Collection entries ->
= = = = = = =

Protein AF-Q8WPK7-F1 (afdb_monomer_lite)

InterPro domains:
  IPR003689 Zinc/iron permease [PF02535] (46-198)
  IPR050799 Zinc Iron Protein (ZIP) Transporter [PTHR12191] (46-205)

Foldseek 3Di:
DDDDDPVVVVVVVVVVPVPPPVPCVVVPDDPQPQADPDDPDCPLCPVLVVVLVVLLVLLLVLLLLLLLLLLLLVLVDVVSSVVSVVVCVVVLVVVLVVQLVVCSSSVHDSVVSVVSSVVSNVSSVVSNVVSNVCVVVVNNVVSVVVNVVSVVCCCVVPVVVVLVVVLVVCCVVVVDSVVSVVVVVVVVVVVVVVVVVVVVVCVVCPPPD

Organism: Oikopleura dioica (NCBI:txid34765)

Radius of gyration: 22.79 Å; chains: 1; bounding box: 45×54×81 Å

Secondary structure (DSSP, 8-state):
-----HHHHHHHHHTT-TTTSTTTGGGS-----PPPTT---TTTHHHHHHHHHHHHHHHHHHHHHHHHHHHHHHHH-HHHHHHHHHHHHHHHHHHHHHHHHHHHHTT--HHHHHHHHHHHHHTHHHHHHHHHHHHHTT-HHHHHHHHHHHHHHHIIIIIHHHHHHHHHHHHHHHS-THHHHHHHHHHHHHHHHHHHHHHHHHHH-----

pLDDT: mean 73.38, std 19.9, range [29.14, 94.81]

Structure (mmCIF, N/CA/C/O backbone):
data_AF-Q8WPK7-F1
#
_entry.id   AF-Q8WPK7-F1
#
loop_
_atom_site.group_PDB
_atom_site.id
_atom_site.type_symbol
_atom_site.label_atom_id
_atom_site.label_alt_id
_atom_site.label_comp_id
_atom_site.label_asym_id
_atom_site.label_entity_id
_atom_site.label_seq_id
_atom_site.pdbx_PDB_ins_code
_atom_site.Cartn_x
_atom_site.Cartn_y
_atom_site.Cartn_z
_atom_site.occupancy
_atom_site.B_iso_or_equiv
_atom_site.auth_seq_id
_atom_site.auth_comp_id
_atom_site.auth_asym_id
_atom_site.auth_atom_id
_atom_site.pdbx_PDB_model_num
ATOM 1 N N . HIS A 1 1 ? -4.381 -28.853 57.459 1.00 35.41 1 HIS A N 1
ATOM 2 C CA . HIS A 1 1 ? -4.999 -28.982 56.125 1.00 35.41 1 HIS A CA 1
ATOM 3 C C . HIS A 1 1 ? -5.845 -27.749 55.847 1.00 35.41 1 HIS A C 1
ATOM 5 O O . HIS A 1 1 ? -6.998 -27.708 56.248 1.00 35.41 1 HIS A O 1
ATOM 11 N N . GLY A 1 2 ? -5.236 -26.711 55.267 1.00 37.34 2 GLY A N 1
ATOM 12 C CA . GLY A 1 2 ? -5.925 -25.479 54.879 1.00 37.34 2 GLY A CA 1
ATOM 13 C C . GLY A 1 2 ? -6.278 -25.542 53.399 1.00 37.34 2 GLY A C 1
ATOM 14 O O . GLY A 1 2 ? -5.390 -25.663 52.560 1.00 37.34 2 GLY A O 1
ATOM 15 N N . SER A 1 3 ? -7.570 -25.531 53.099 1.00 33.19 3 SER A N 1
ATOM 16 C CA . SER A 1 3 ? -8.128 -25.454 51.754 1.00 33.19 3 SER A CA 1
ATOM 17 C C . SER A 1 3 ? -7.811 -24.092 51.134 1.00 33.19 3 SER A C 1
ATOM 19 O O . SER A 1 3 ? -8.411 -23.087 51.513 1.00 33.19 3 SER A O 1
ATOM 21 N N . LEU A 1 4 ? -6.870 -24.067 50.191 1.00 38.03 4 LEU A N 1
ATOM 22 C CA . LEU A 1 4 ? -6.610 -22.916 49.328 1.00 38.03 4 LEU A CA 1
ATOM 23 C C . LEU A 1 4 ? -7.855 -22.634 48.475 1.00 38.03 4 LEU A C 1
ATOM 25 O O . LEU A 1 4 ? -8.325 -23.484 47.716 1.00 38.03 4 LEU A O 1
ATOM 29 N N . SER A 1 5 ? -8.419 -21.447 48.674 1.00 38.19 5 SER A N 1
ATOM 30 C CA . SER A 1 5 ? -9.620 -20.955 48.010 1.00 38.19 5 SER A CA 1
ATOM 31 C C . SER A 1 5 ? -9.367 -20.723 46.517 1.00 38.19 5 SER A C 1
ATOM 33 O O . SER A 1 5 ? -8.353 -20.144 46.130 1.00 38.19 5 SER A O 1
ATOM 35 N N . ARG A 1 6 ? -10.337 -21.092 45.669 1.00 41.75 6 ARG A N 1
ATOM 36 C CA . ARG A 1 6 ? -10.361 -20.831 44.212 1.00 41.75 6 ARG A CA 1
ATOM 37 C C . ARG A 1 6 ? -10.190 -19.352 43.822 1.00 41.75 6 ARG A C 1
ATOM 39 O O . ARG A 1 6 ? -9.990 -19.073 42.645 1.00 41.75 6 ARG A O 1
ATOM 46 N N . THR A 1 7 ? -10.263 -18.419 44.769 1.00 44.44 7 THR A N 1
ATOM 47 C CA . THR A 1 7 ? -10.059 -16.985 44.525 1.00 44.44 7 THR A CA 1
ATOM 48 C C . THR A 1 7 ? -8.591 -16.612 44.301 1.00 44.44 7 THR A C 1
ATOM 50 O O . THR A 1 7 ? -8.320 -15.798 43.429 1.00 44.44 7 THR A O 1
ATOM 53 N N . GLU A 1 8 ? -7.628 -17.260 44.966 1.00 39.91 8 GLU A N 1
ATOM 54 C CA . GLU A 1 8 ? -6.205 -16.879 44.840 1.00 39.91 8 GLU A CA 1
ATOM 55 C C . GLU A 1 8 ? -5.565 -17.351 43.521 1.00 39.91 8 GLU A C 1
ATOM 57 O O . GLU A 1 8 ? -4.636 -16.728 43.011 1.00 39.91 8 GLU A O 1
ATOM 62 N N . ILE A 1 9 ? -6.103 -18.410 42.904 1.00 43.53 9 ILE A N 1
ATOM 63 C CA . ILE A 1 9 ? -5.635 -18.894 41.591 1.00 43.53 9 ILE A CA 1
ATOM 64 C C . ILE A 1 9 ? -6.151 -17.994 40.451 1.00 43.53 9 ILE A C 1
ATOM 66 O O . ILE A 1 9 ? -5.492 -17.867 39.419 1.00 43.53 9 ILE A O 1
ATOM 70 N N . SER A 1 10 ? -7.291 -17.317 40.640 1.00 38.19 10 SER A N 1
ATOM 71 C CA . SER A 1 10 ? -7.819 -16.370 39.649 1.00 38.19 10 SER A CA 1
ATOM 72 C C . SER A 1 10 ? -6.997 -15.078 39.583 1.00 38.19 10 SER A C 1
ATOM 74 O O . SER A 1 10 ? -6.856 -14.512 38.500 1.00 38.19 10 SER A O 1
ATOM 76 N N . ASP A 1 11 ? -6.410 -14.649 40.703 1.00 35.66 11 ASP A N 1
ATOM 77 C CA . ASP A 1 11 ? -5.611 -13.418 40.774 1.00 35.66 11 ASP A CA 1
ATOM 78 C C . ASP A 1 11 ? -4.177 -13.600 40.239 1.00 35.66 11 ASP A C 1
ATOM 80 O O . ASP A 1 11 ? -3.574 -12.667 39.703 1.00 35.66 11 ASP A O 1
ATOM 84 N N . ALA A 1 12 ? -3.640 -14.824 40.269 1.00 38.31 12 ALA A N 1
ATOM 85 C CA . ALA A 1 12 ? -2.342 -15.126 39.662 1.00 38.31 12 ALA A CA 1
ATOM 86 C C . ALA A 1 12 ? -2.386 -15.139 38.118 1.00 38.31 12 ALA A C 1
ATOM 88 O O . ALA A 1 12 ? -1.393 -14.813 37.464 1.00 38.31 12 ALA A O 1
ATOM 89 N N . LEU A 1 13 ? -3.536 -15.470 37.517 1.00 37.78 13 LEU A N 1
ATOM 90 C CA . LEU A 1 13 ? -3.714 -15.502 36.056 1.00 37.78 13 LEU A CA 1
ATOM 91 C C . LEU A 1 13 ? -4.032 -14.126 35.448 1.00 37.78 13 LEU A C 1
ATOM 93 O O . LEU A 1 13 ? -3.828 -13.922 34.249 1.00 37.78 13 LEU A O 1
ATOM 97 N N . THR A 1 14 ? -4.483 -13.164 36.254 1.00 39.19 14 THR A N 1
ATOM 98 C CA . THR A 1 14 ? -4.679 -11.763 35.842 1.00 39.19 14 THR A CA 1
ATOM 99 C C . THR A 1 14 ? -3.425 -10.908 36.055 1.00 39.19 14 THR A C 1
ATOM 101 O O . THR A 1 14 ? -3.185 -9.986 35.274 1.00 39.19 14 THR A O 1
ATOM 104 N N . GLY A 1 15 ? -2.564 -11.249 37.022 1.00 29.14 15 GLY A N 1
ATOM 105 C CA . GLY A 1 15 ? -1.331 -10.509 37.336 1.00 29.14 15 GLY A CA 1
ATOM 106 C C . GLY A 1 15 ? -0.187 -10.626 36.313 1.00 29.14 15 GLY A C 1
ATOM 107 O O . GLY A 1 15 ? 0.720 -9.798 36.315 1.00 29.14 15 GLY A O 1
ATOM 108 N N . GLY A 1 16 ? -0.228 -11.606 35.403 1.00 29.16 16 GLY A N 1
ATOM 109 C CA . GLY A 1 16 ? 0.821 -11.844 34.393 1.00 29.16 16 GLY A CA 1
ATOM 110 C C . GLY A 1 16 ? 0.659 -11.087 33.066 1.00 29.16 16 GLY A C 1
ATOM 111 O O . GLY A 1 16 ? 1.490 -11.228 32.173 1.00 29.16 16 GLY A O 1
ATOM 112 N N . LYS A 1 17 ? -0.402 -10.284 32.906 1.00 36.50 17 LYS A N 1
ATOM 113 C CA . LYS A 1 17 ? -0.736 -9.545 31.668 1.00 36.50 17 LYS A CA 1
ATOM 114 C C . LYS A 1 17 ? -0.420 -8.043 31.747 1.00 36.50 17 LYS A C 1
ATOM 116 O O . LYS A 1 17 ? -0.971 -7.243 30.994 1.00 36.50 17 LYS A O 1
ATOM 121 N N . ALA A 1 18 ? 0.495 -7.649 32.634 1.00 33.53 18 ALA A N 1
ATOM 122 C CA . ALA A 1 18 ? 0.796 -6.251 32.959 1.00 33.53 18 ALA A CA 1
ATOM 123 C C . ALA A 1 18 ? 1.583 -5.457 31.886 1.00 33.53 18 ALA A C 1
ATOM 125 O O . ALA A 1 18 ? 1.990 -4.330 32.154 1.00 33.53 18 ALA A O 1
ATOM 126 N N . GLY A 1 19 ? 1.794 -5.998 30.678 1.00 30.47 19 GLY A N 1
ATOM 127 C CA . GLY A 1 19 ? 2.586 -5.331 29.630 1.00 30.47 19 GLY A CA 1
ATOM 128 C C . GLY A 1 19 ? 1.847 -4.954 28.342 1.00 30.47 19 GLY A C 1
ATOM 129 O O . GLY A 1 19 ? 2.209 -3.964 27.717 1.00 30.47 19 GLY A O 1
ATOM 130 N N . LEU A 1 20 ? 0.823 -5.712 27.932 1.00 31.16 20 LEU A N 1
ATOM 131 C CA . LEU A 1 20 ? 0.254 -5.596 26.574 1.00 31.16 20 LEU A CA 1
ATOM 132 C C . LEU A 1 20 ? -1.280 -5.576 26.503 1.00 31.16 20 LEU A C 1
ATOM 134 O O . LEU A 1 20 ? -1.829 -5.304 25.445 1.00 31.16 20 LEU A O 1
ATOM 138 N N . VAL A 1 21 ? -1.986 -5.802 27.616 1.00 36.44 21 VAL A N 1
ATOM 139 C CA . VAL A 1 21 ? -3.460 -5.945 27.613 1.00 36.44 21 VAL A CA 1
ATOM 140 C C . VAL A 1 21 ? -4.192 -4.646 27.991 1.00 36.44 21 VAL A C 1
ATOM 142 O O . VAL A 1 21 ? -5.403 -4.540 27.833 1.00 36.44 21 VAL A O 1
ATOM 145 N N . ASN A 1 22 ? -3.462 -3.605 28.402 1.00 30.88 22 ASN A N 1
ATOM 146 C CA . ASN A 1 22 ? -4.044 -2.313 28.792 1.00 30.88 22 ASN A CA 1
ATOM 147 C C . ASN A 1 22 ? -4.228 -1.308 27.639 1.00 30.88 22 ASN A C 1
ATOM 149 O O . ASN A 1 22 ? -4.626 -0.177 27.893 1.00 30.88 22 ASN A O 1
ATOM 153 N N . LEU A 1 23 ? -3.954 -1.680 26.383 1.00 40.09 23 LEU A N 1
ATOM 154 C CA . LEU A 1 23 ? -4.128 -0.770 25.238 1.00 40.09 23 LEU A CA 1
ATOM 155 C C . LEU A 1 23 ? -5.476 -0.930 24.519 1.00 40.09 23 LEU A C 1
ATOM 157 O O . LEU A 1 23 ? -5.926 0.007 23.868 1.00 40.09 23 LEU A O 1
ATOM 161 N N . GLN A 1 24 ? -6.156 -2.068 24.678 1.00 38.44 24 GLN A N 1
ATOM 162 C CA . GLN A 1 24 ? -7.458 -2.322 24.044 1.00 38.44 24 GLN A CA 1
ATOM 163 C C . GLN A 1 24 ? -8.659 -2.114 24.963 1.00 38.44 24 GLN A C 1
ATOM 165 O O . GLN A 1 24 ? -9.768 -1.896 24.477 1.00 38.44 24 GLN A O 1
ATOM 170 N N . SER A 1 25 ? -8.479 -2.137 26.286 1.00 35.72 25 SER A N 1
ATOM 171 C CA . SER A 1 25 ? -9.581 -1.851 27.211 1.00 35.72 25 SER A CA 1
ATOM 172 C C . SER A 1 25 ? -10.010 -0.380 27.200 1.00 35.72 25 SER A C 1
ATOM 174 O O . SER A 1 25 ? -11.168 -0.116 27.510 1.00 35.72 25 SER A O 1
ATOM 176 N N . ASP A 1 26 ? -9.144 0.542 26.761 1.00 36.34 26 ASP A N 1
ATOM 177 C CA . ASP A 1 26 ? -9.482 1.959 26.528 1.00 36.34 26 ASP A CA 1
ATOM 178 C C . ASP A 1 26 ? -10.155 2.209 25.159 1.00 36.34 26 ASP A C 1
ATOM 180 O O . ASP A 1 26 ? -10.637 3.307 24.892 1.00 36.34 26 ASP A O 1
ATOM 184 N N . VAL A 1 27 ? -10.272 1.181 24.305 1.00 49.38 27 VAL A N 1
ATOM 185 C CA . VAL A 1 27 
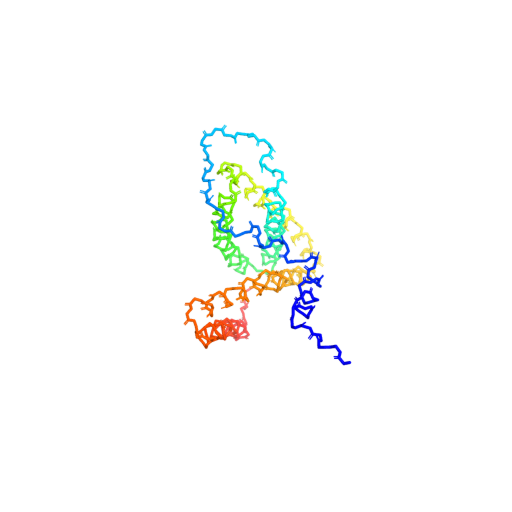? -11.081 1.198 23.063 1.00 49.38 27 VAL A CA 1
ATOM 186 C C . VAL A 1 27 ? -12.494 0.645 23.332 1.00 49.38 27 VAL A C 1
ATOM 188 O O . VAL A 1 27 ? -13.274 0.330 22.431 1.00 49.38 27 VAL A O 1
ATOM 191 N N . ARG A 1 28 ? -12.874 0.507 24.607 1.00 38.69 28 ARG A N 1
ATOM 192 C CA . ARG A 1 28 ? -14.217 0.097 25.009 1.00 38.69 28 ARG A CA 1
ATOM 193 C C . ARG A 1 28 ? -15.153 1.293 24.930 1.00 38.69 28 ARG A C 1
ATOM 195 O O . ARG A 1 28 ? -15.161 2.092 25.849 1.00 38.69 28 ARG A O 1
ATOM 202 N N . CYS A 1 29 ? -15.950 1.353 23.857 1.00 40.53 29 CYS A N 1
ATOM 203 C CA . CYS A 1 29 ? -17.248 2.043 23.752 1.00 40.53 29 CYS A CA 1
ATOM 204 C C . CYS A 1 29 ? -17.457 3.205 24.736 1.00 40.53 29 CYS A C 1
ATOM 206 O O . CYS A 1 29 ? -18.450 3.244 25.464 1.00 40.53 29 CYS A O 1
ATOM 208 N N . ASP A 1 30 ? -16.550 4.175 24.738 1.00 35.09 30 ASP A N 1
ATOM 209 C CA . ASP A 1 30 ? -16.877 5.469 25.292 1.00 35.09 30 ASP A CA 1
ATOM 210 C C . ASP A 1 30 ? -17.754 6.148 24.248 1.00 35.09 30 ASP A C 1
ATOM 212 O O . ASP A 1 30 ? -17.481 6.067 23.046 1.00 35.09 30 ASP A O 1
ATOM 216 N N . LYS A 1 31 ? -18.862 6.748 24.696 1.00 37.59 31 LYS A N 1
ATOM 217 C CA . LYS A 1 31 ? -19.755 7.560 23.859 1.00 37.59 31 LYS A CA 1
ATOM 218 C C . LYS A 1 31 ? -18.908 8.320 22.846 1.00 37.59 31 LYS A C 1
ATOM 220 O O . LYS A 1 31 ? -18.143 9.189 23.259 1.00 37.59 31 LYS A O 1
ATOM 225 N N . VAL A 1 32 ? -19.060 7.999 21.558 1.00 48.81 32 VAL A N 1
ATOM 226 C CA . VAL A 1 32 ? -18.411 8.718 20.458 1.00 48.81 32 VAL A CA 1
ATOM 227 C C . VAL A 1 32 ? -18.821 10.184 20.585 1.00 48.81 32 VAL A C 1
ATOM 229 O O . VAL A 1 32 ? -19.894 10.596 20.144 1.00 48.81 32 VAL A O 1
ATOM 232 N N . ARG A 1 33 ? -18.005 10.979 21.283 1.00 40.84 33 ARG A N 1
ATOM 233 C CA . ARG A 1 33 ? -18.174 12.422 21.382 1.00 40.84 33 ARG A CA 1
ATOM 234 C C . ARG A 1 33 ? -17.664 12.967 20.064 1.00 40.84 33 ARG A C 1
ATOM 236 O O . ARG A 1 33 ? -16.472 13.203 19.903 1.00 40.84 33 ARG A O 1
ATOM 243 N N . LEU A 1 34 ? -18.583 13.123 19.116 1.00 43.12 34 LEU A N 1
ATOM 244 C CA . LEU A 1 34 ? -18.321 13.848 17.881 1.00 43.12 34 LEU A CA 1
ATOM 245 C C . LEU A 1 34 ? -17.711 15.212 18.247 1.00 43.12 34 LEU A C 1
ATOM 247 O O . LEU A 1 34 ? -18.252 15.894 19.128 1.00 43.12 34 LEU A O 1
ATOM 251 N N . PRO A 1 35 ? -16.587 15.609 17.626 1.00 44.81 35 PRO A N 1
ATOM 252 C CA . PRO A 1 35 ? -15.939 16.865 17.952 1.00 44.81 35 PRO A CA 1
ATOM 253 C C . PRO A 1 35 ? -16.919 18.009 17.686 1.00 44.81 35 PRO A C 1
ATOM 255 O O . PRO A 1 35 ? -17.456 18.169 16.587 1.00 44.81 35 PRO A O 1
ATOM 258 N N . ARG A 1 36 ? -17.192 18.800 18.727 1.00 44.88 36 ARG A N 1
ATOM 259 C CA . ARG A 1 36 ? -17.991 20.021 18.616 1.00 44.88 36 ARG A CA 1
ATOM 260 C C . ARG A 1 36 ? -17.214 20.990 17.719 1.00 44.88 36 ARG A C 1
ATOM 262 O O . ARG A 1 36 ? -16.022 21.197 17.936 1.00 44.88 36 ARG A O 1
ATOM 269 N N . LYS A 1 37 ? -17.876 21.573 16.711 1.00 40.38 37 LYS A N 1
ATOM 270 C CA . LYS A 1 37 ? -17.312 22.644 15.866 1.00 40.38 37 LYS A CA 1
ATOM 271 C C . LYS A 1 37 ? -16.677 23.717 16.767 1.00 40.38 37 LYS A C 1
ATOM 273 O O . LYS A 1 37 ? -17.415 24.427 17.442 1.00 40.38 37 LYS A O 1
ATOM 278 N N . GLY A 1 38 ? -15.346 23.834 16.769 1.00 45.72 38 GLY A N 1
ATOM 279 C CA . GLY A 1 38 ? -14.654 24.965 17.401 1.00 45.72 38 GLY A CA 1
ATOM 280 C C . GLY A 1 38 ? -13.335 24.680 18.125 1.00 45.72 38 GLY A C 1
ATOM 281 O O . GLY A 1 38 ? -12.561 25.616 18.289 1.00 45.72 38 GLY A O 1
ATOM 282 N N . ASP A 1 39 ? -13.017 23.442 18.511 1.00 43.81 39 ASP A N 1
ATOM 283 C CA . ASP A 1 39 ? -11.806 23.197 19.313 1.00 43.81 39 ASP A CA 1
ATOM 284 C C . ASP A 1 39 ? -10.563 22.929 18.443 1.00 43.81 39 ASP A C 1
ATOM 286 O O . ASP A 1 39 ? -10.240 21.798 18.086 1.00 43.81 39 ASP A O 1
ATOM 290 N N . PHE A 1 40 ? -9.810 23.992 18.143 1.00 51.66 40 PHE A N 1
ATOM 291 C CA . PHE A 1 40 ? -8.439 23.952 17.598 1.00 51.66 40 PHE A CA 1
ATOM 292 C C . PHE A 1 40 ? -7.376 23.622 18.672 1.00 51.66 40 PHE A C 1
ATOM 294 O O . PHE A 1 40 ? -6.200 23.967 18.541 1.00 51.66 40 PHE A O 1
ATOM 301 N N . THR A 1 41 ? -7.759 22.997 19.784 1.00 47.59 41 THR A N 1
ATOM 302 C CA . THR A 1 41 ? -6.935 23.020 20.998 1.00 47.59 41 THR A CA 1
ATOM 303 C C . THR A 1 41 ? -6.018 21.793 21.104 1.00 47.59 41 THR A C 1
ATOM 305 O O . THR A 1 41 ? -6.462 20.666 21.315 1.00 47.59 41 THR A O 1
ATOM 308 N N . LEU A 1 42 ? -4.700 22.035 21.054 1.00 50.59 42 LEU A N 1
ATOM 309 C CA . LEU A 1 42 ? -3.584 21.066 21.100 1.00 50.59 42 LEU A CA 1
ATOM 310 C C . LEU A 1 42 ? -3.551 20.070 22.288 1.00 50.59 42 LEU A C 1
ATOM 312 O O . LEU A 1 42 ? -2.709 19.171 22.301 1.00 50.59 42 LEU A O 1
ATOM 316 N N . LYS A 1 43 ? -4.409 20.214 23.306 1.00 38.75 43 LYS A N 1
ATOM 317 C CA . LYS A 1 43 ? -4.357 19.415 24.547 1.00 38.75 43 LYS A CA 1
ATOM 318 C C . LYS A 1 43 ? -5.045 18.046 24.440 1.00 38.75 43 LYS A C 1
ATOM 320 O O . LYS A 1 43 ? -4.499 17.079 24.964 1.00 38.75 43 LYS A O 1
ATOM 325 N N . GLY A 1 44 ? -6.167 17.934 23.720 1.00 44.09 44 GLY A N 1
ATOM 326 C CA . GLY A 1 44 ? -6.843 16.645 23.456 1.00 44.09 44 GLY A CA 1
ATOM 327 C C . GLY A 1 44 ? -6.076 15.750 22.475 1.00 44.09 44 GLY A C 1
ATOM 328 O O . GLY A 1 44 ? -6.167 14.527 22.517 1.00 44.09 44 GLY A O 1
ATOM 329 N N . LEU A 1 45 ? -5.207 16.368 21.673 1.00 46.88 45 LEU A N 1
ATOM 330 C CA . LEU A 1 45 ? -4.282 15.692 20.777 1.00 46.88 45 LEU A CA 1
ATOM 331 C C . LEU A 1 45 ? -3.258 14.827 21.516 1.00 46.88 45 LEU A C 1
ATOM 333 O O . LEU A 1 45 ? -2.723 13.948 20.882 1.00 46.88 45 LEU A O 1
ATOM 337 N N . LYS A 1 46 ? -2.929 15.006 22.803 1.00 43.97 46 LYS A N 1
ATOM 338 C CA . LYS A 1 46 ? -1.734 14.350 23.389 1.00 43.97 46 LYS A CA 1
ATOM 339 C C . LYS A 1 46 ? -1.881 12.840 23.666 1.00 43.97 46 LYS A C 1
ATOM 341 O O . LYS A 1 46 ? -0.893 12.122 23.550 1.00 43.97 46 LYS A O 1
ATOM 346 N N . GLN A 1 47 ? -3.082 12.363 24.007 1.00 47.28 47 GLN A N 1
ATOM 347 C CA . GLN A 1 47 ? -3.365 10.931 24.224 1.00 47.28 47 GLN A CA 1
ATOM 348 C C . GLN A 1 47 ? -3.787 10.245 22.915 1.00 47.28 47 GLN A C 1
ATOM 350 O O . GLN A 1 47 ? -3.210 9.225 22.548 1.00 47.28 47 GLN A O 1
ATOM 355 N N . VAL A 1 48 ? -4.675 10.888 22.144 1.00 51.81 48 VAL A N 1
ATOM 356 C CA . VAL A 1 48 ? -5.091 10.453 20.796 1.00 51.81 48 VAL A CA 1
ATOM 357 C C . VAL A 1 48 ? -3.924 10.490 19.789 1.00 51.81 48 VAL A C 1
ATOM 359 O O . VAL A 1 48 ? -3.882 9.686 18.859 1.00 51.81 48 VAL A O 1
ATOM 362 N N . LYS A 1 49 ? -2.909 11.350 20.000 1.00 61.00 49 LYS A N 1
ATOM 363 C CA . LYS A 1 49 ? -1.722 11.459 19.129 1.00 61.00 49 LYS A CA 1
ATOM 364 C C . LYS A 1 49 ? -0.987 10.146 18.980 1.00 61.00 49 LYS A C 1
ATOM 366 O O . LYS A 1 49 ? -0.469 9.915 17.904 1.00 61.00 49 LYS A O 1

= = = = = = =

WHAT YOU WILL DO -> Some lines in the data above hold the string "Zinc". Find and copy each of them.

WRITTEN SOLUTION ->
  IPR003689 Zinc/iron permease [PF02535] (46-198)
  IPR050799 Zinc Iron Protein (ZIP) Transporter [PTHR12191] (46-205)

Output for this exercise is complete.